### WHAT IS EXPECTED
Omit every picture while you reproduce the entries that follow word for word.

===============

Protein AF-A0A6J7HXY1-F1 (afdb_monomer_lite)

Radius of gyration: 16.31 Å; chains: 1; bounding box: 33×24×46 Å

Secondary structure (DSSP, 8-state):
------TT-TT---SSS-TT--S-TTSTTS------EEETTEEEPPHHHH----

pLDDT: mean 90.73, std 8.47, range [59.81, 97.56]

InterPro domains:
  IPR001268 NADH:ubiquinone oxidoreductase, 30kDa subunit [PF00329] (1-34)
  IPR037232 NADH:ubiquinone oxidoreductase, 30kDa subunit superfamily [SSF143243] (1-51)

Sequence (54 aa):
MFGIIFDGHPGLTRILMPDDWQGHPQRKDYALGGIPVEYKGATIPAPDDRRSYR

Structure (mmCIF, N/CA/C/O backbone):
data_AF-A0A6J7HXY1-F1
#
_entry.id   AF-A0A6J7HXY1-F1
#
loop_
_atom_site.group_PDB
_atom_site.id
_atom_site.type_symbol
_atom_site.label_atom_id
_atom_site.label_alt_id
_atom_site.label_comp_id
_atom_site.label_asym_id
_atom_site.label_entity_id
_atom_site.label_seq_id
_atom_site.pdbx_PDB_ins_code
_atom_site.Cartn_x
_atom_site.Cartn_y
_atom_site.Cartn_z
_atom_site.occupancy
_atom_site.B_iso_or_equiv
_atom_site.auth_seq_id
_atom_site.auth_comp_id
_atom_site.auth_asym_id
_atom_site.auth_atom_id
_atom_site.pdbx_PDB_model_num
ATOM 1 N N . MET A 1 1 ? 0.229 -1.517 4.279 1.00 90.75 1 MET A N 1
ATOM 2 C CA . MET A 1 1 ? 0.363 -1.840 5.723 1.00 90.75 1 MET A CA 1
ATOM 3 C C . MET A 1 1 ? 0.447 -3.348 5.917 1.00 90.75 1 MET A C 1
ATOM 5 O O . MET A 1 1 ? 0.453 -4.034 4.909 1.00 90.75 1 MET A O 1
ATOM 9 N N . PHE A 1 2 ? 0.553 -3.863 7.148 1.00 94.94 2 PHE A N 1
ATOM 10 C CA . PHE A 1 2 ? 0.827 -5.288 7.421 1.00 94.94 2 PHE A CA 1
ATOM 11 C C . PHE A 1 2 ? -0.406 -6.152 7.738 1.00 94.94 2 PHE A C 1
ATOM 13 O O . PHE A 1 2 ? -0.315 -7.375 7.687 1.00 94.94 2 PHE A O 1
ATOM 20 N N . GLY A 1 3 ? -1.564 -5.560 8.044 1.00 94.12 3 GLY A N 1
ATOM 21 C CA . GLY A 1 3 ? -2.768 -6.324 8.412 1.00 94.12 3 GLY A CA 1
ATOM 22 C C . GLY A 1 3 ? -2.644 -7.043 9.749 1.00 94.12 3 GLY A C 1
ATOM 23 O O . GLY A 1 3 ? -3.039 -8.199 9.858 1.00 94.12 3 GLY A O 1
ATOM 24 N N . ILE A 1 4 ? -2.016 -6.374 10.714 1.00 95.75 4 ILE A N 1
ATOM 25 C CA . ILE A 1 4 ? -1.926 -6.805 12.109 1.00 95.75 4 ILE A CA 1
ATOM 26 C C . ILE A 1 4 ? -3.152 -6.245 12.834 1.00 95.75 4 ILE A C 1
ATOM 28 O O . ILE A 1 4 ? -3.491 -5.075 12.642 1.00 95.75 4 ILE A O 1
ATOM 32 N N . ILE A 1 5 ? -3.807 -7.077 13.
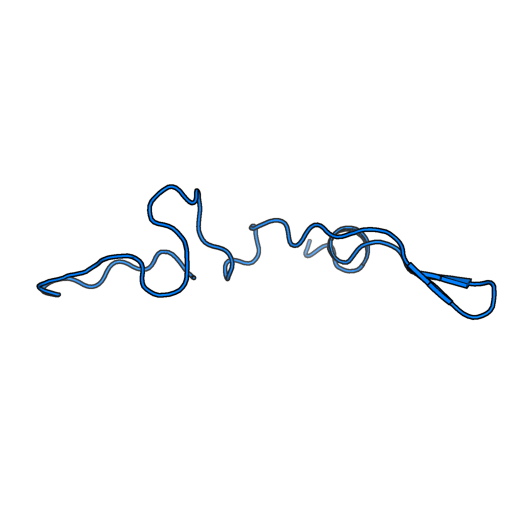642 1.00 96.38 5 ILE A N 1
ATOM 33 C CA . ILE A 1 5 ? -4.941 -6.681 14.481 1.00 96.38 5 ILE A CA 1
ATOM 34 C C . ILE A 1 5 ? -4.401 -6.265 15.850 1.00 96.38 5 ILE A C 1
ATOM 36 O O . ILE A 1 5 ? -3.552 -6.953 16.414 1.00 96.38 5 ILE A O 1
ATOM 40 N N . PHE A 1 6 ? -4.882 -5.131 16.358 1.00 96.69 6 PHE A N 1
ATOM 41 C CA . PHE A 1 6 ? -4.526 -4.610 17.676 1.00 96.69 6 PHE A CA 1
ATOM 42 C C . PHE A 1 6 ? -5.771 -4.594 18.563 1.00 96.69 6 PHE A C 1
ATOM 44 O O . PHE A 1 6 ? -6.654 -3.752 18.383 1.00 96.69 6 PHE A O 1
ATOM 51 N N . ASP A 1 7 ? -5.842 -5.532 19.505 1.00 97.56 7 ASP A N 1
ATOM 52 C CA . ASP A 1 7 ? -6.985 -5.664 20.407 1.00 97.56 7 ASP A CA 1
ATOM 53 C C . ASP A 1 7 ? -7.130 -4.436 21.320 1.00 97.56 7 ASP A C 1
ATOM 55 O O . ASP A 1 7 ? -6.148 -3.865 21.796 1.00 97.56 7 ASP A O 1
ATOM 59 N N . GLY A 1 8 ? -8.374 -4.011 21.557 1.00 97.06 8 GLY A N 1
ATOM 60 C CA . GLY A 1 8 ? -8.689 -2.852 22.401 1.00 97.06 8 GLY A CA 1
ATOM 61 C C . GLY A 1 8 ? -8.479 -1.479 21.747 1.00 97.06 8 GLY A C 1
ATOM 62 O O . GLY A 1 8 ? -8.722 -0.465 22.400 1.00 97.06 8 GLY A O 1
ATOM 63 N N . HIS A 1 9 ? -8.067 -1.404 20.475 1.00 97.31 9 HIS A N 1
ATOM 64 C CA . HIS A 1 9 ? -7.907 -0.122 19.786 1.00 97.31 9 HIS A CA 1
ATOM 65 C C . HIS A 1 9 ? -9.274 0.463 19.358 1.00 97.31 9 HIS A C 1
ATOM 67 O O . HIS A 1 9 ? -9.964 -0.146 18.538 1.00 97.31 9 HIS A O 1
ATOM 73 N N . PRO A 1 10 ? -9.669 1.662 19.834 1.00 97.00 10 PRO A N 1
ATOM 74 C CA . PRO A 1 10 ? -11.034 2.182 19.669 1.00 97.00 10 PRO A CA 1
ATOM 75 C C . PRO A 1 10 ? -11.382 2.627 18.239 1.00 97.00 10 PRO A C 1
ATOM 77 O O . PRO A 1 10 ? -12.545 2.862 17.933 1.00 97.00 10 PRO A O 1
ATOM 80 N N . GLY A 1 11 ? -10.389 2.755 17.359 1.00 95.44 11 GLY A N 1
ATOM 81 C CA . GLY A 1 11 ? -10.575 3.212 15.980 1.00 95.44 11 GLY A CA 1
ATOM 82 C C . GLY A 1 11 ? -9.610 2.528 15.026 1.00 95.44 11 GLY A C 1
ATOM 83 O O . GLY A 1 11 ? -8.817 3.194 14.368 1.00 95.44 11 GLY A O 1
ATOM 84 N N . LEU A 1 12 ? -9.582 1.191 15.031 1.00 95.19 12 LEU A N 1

===============

### SOLUTION TO THIS PROBLEM
Protein AF-A0A6J7HXY1-F1 (afdb_monomer_lite)

Radius of gyration: 16.31 Å; chains: 1; bounding box: 33×24×46 Å

Secondary structure (DSSP, 8-state):
------TT-TT---SSS-TT--S-TTSTTS------EEETTEEEPPHHHH----

pLDDT: mean 90.73, std 8.47, range [59.81, 97.56]

InterPro domains:
  IPR001268 NADH:ubiquinone oxidoreductase, 30kDa subunit [PF00329] (1-34)
  IPR037232 NADH:ubiquinone oxidoreductase, 30kDa subunit superfamily [SSF143243] (1-51)

Sequence (54 aa):
MFGIIFDGHPGLTRILMPDDWQGHPQRKDYALGGIPVEYKGATIPAPDDRRSYR

Structure (mmCIF, N/CA/C/O backbone):
data_AF-A0A6J7HXY1-F1
#
_entry.id   AF-A0A6J7HXY1-F1
#
loop_
_atom_site.group_PDB
_atom_site.id
_atom_site.type_symbol
_atom_site.label_atom_id
_atom_site.label_alt_id
_atom_site.label_comp_id
_atom_site.label_asym_id
_atom_site.label_entity_id
_atom_site.label_seq_id
_atom_site.pdbx_PDB_ins_code
_atom_site.Cartn_x
_atom_site.Cartn_y
_atom_site.Cartn_z
_atom_site.occupancy
_atom_site.B_iso_or_equiv
_atom_site.auth_seq_id
_atom_site.auth_comp_id
_atom_site.auth_asym_id
_atom_site.auth_atom_id
_atom_site.pdbx_PDB_model_num
ATOM 1 N N . MET A 1 1 ? 0.229 -1.517 4.279 1.00 90.75 1 MET A N 1
ATOM 2 C CA . MET A 1 1 ? 0.363 -1.840 5.723 1.00 90.75 1 MET A CA 1
ATOM 3 C C . MET A 1 1 ? 0.447 -3.348 5.917 1.00 90.75 1 MET A C 1
ATOM 5 O O . MET A 1 1 ? 0.453 -4.034 4.909 1.00 90.75 1 MET A O 1
ATOM 9 N N . PHE A 1 2 ? 0.553 -3.863 7.148 1.00 94.94 2 PHE A N 1
ATOM 10 C CA . PHE A 1 2 ? 0.827 -5.288 7.421 1.00 94.94 2 PHE A CA 1
ATOM 11 C C . PHE A 1 2 ? -0.406 -6.152 7.738 1.00 94.94 2 PHE A C 1
ATOM 13 O O . PHE A 1 2 ? -0.315 -7.375 7.687 1.00 94.94 2 PHE A O 1
ATOM 20 N N . GLY A 1 3 ? -1.564 -5.560 8.044 1.00 94.12 3 GLY A N 1
ATOM 21 C CA . GLY A 1 3 ? -2.768 -6.324 8.412 1.00 94.12 3 GLY A CA 1
ATOM 22 C C . GLY A 1 3 ? -2.644 -7.043 9.749 1.00 94.12 3 GLY A C 1
ATOM 23 O O . GLY A 1 3 ? -3.039 -8.199 9.858 1.00 94.12 3 GLY A O 1
ATOM 24 N N . ILE A 1 4 ? -2.016 -6.374 10.714 1.00 95.75 4 ILE A N 1
ATOM 25 C CA . ILE A 1 4 ? -1.926 -6.805 12.109 1.00 95.75 4 ILE A CA 1
ATOM 26 C C . ILE A 1 4 ? -3.152 -6.245 12.834 1.00 95.75 4 ILE A C 1
ATOM 28 O O . ILE A 1 4 ? -3.491 -5.075 12.642 1.00 95.75 4 ILE A O 1
ATOM 32 N N . ILE A 1 5 ? -3.807 -7.077 13.
642 1.00 96.38 5 ILE A N 1
ATOM 33 C CA . ILE A 1 5 ? -4.941 -6.681 14.481 1.00 96.38 5 ILE A CA 1
ATOM 34 C C . ILE A 1 5 ? -4.401 -6.265 15.850 1.00 96.38 5 ILE A C 1
ATOM 36 O O . ILE A 1 5 ? -3.552 -6.953 16.414 1.00 96.38 5 ILE A O 1
ATOM 40 N N . PHE A 1 6 ? -4.882 -5.131 16.358 1.00 96.69 6 PHE A N 1
ATOM 41 C CA . PHE A 1 6 ? -4.526 -4.610 17.676 1.00 96.69 6 PHE A CA 1
ATOM 42 C C . PHE A 1 6 ? -5.771 -4.594 18.563 1.00 96.69 6 PHE A C 1
ATOM 44 O O . PHE A 1 6 ? -6.654 -3.752 18.383 1.00 96.69 6 PHE A O 1
ATOM 51 N N . ASP A 1 7 ? -5.842 -5.532 19.505 1.00 97.56 7 ASP A N 1
ATOM 52 C CA . ASP A 1 7 ? -6.985 -5.664 20.407 1.00 97.56 7 ASP A CA 1
ATOM 53 C C . ASP A 1 7 ? -7.130 -4.436 21.320 1.00 97.56 7 ASP A C 1
ATOM 55 O O . ASP A 1 7 ? -6.148 -3.865 21.796 1.00 97.56 7 ASP A O 1
ATOM 59 N N . GLY A 1 8 ? -8.374 -4.011 21.557 1.00 97.06 8 GLY A N 1
ATOM 60 C CA . GLY A 1 8 ? -8.689 -2.852 22.401 1.00 97.06 8 GLY A CA 1
ATOM 61 C C . GLY A 1 8 ? -8.479 -1.479 21.747 1.00 97.06 8 GLY A C 1
ATOM 62 O O . GLY A 1 8 ? -8.722 -0.465 22.400 1.00 97.06 8 GLY A O 1
ATOM 63 N N . HIS A 1 9 ? -8.067 -1.404 20.475 1.00 97.31 9 HIS A N 1
ATOM 64 C CA . HIS A 1 9 ? -7.907 -0.122 19.786 1.00 97.31 9 HIS A CA 1
ATOM 65 C C . HIS A 1 9 ? -9.274 0.463 19.358 1.00 97.31 9 HIS A C 1
ATOM 67 O O . HIS A 1 9 ? -9.964 -0.146 18.538 1.00 97.31 9 HIS A O 1
ATOM 73 N N . PRO A 1 10 ? -9.669 1.662 19.834 1.00 97.00 10 PRO A N 1
ATOM 74 C CA . PRO A 1 10 ? -11.034 2.182 19.669 1.00 97.00 10 PRO A CA 1
ATOM 75 C C . PRO A 1 10 ? -11.382 2.627 18.239 1.00 97.00 10 PRO A C 1
ATOM 77 O O . PRO A 1 10 ? -12.545 2.862 17.933 1.00 97.00 10 PRO A O 1
ATOM 80 N N . GLY A 1 11 ? -10.389 2.755 17.359 1.00 95.44 11 GLY A N 1
ATOM 81 C CA . GLY A 1 11 ? -10.575 3.212 15.980 1.00 95.44 11 GLY A CA 1
ATOM 82 C C . GLY A 1 11 ? -9.610 2.528 15.026 1.00 95.44 11 GLY A C 1
ATOM 83 O O . GLY A 1 11 ? -8.817 3.194 14.368 1.00 95.44 11 GLY A O 1
ATOM 84 N N . LEU A 1 12 ? -9.582 1.191 15.031 1.00 95.19 12 LEU A N 1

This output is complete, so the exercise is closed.